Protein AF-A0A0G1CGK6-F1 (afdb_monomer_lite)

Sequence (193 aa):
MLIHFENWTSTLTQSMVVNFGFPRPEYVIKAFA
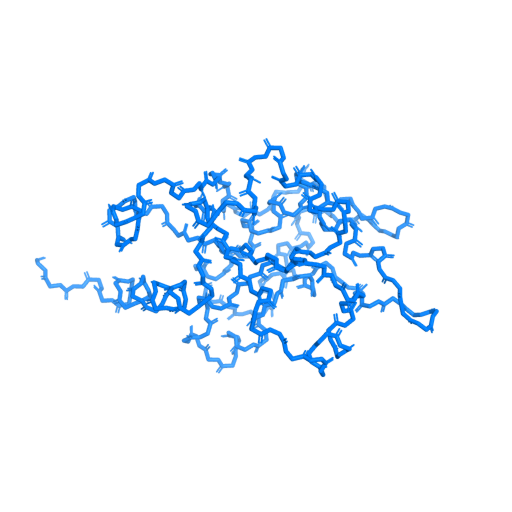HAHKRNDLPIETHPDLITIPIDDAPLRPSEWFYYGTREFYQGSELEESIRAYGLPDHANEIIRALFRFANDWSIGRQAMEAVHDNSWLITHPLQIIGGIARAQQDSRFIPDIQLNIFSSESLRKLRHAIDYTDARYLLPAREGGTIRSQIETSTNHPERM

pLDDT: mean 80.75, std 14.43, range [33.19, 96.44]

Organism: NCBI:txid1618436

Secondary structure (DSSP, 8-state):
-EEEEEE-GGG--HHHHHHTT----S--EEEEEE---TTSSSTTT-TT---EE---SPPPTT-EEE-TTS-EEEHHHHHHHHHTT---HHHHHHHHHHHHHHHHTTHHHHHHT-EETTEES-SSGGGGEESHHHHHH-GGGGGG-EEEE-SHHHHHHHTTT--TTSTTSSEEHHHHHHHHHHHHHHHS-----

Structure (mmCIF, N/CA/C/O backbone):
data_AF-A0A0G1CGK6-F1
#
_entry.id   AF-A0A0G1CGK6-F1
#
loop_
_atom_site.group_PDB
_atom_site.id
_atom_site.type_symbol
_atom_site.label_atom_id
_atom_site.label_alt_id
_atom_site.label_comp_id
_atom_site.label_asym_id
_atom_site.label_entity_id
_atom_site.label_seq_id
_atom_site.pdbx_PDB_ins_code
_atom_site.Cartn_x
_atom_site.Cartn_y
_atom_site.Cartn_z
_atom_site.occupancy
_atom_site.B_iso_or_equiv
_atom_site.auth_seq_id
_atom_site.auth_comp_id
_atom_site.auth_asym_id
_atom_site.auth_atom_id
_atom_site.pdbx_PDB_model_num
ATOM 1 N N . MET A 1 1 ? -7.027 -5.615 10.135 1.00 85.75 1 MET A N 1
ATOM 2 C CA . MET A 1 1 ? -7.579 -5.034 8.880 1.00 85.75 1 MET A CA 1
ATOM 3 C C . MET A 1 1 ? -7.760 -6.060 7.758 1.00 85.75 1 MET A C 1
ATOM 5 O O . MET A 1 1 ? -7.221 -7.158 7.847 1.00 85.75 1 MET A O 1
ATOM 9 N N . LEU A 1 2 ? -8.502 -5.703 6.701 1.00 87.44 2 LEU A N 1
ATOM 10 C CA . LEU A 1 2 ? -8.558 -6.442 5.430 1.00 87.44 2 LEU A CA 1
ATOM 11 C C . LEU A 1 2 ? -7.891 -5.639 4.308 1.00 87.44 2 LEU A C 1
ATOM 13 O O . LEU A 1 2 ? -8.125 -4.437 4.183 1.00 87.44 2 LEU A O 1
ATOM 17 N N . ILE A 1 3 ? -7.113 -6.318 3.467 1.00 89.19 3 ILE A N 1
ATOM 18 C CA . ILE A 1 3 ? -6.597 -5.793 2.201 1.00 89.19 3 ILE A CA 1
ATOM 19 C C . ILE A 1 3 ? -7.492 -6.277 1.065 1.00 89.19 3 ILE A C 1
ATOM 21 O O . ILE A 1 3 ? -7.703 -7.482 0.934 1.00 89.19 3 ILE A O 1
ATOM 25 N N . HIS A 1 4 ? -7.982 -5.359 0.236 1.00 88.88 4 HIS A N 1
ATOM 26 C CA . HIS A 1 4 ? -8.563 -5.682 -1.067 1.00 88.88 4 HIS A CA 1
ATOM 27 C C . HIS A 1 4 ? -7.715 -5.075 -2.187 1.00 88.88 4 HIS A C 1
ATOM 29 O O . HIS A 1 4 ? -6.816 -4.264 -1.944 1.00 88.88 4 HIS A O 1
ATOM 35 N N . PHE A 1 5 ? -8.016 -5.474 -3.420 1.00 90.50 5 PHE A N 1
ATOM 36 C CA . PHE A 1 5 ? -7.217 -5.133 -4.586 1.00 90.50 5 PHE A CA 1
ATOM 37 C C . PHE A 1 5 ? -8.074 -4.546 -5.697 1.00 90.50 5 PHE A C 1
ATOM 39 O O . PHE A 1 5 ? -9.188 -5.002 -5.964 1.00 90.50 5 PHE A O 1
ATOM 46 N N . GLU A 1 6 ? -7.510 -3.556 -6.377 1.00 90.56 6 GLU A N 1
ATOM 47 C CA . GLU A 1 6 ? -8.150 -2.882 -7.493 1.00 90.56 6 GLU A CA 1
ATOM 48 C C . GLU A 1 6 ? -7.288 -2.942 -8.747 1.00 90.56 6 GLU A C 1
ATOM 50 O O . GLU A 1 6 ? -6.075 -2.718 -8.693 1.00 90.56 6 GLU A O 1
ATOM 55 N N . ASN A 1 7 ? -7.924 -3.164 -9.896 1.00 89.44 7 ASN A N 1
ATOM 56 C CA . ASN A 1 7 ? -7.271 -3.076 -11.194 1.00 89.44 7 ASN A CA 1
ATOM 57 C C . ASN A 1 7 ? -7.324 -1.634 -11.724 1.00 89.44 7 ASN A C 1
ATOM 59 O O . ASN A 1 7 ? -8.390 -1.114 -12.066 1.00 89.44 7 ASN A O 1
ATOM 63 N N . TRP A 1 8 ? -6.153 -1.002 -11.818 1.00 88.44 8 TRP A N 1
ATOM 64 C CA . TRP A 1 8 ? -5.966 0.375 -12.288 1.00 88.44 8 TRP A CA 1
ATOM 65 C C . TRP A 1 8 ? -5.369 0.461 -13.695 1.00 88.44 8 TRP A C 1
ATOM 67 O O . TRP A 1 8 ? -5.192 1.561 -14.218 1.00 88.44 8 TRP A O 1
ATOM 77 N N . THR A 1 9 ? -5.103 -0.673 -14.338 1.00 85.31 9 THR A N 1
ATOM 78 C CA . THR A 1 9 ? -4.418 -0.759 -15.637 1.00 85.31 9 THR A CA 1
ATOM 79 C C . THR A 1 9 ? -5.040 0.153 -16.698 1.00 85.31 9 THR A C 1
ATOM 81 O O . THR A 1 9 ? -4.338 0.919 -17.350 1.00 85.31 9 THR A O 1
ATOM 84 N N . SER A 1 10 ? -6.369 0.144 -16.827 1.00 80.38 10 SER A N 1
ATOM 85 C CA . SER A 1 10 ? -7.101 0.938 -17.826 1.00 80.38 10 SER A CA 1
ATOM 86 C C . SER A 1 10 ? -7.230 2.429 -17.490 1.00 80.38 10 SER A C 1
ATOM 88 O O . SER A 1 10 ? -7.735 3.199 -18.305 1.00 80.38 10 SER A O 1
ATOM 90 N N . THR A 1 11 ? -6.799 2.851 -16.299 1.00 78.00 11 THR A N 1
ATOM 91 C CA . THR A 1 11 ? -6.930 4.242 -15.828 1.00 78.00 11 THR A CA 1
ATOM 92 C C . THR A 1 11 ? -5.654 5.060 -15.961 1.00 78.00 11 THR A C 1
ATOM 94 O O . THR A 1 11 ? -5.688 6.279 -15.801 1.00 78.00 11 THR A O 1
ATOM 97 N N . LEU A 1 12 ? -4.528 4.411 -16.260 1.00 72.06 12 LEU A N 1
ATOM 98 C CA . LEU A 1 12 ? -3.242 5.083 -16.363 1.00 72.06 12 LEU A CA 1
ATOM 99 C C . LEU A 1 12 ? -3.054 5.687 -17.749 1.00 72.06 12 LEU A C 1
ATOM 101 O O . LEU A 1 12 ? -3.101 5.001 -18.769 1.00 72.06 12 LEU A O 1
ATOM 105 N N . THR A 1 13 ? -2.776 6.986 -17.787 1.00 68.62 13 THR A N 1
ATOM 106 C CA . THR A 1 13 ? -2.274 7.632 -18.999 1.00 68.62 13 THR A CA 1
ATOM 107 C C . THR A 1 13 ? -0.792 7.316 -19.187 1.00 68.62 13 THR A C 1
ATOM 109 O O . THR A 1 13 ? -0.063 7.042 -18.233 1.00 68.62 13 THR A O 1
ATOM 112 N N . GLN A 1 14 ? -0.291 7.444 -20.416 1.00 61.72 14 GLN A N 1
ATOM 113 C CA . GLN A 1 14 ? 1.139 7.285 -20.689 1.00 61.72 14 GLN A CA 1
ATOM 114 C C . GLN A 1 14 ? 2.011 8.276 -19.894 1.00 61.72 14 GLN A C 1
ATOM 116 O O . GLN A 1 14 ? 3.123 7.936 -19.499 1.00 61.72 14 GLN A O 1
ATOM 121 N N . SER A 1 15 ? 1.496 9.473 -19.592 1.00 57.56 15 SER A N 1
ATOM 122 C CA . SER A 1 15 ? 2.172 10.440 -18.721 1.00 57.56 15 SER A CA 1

## About this task
Retype the entries above exactly, but only from the line containing "ATOM 57 C C" through the line containing "ATOM 113 C CA", both included.

## Answer to the problem
ATOM 57 C C . ASN A 1 7 ? -7.324 -1.634 -11.724 1.00 89.44 7 ASN A C 1
ATOM 59 O O . ASN A 1 7 ? -8.390 -1.114 -12.066 1.00 89.44 7 ASN A O 1
ATOM 63 N N . TRP A 1 8 ? -6.153 -1.002 -11.818 1.00 88.44 8 TRP A N 1
ATOM 64 C CA . TRP A 1 8 ? -5.966 0.375 -12.288 1.00 88.44 8 TRP A CA 1
ATOM 65 C C . TRP A 1 8 ? -5.369 0.461 -13.695 1.00 88.44 8 TRP A C 1
ATOM 67 O O . TRP A 1 8 ? -5.192 1.561 -14.218 1.00 88.44 8 TRP A O 1
ATOM 77 N N . THR A 1 9 ? -5.103 -0.673 -14.338 1.00 85.31 9 THR A N 1
ATOM 78 C CA . THR A 1 9 ? -4.418 -0.759 -15.637 1.00 85.31 9 THR A CA 1
ATOM 79 C C . THR A 1 9 ? -5.040 0.153 -16.698 1.00 85.31 9 THR A C 1
ATOM 81 O O . THR A 1 9 ? -4.338 0.919 -17.350 1.00 85.31 9 THR A O 1
ATOM 84 N N . SER A 1 10 ? -6.369 0.144 -16.827 1.00 80.38 10 SER A N 1
ATOM 85 C CA . SER A 1 10 ? -7.101 0.938 -17.826 1.00 80.38 10 SER A CA 1
ATOM 86 C C . SER A 1 10 ? -7.230 2.429 -17.490 1.00 80.38 10 SER A C 1
ATOM 88 O O . SER A 1 10 ? -7.735 3.199 -18.305 1.00 80.38 10 SER A O 1
ATOM 90 N N . THR A 1 11 ? -6.799 2.851 -16.299 1.00 78.00 11 THR A N 1
ATOM 91 C CA . THR A 1 11 ? -6.930 4.242 -15.828 1.00 78.00 11 THR A CA 1
ATOM 92 C C . THR A 1 11 ? -5.654 5.060 -15.961 1.00 78.00 11 THR A C 1
ATOM 94 O O . THR A 1 11 ? -5.688 6.279 -15.801 1.00 78.00 11 THR A O 1
ATOM 97 N N . LEU A 1 12 ? -4.528 4.411 -16.260 1.00 72.06 12 LEU A N 1
ATOM 98 C CA . LEU A 1 12 ? -3.242 5.083 -16.363 1.00 72.06 12 LEU A CA 1
ATOM 99 C C . LEU A 1 12 ? -3.054 5.687 -17.749 1.00 72.06 12 LEU A C 1
ATOM 101 O O . LEU A 1 12 ? -3.101 5.001 -18.769 1.00 72.06 12 LEU A O 1
ATOM 105 N N . THR A 1 13 ? -2.776 6.986 -17.787 1.00 68.62 13 THR A N 1
ATOM 106 C CA . THR A 1 13 ? -2.274 7.632 -18.999 1.00 68.62 13 THR A CA 1
ATOM 107 C C . THR A 1 13 ? -0.792 7.316 -19.187 1.00 68.62 13 THR A C 1
ATOM 109 O O . THR A 1 13 ? -0.063 7.042 -18.233 1.00 68.62 13 THR A O 1
ATOM 112 N N . GLN A 1 14 ? -0.291 7.444 -20.416 1.00 61.72 14 GLN A N 1
ATOM 113 C CA . GLN A 1 14 ? 1.139 7.285 -20.689 1.00 61.72 14 GLN A CA 1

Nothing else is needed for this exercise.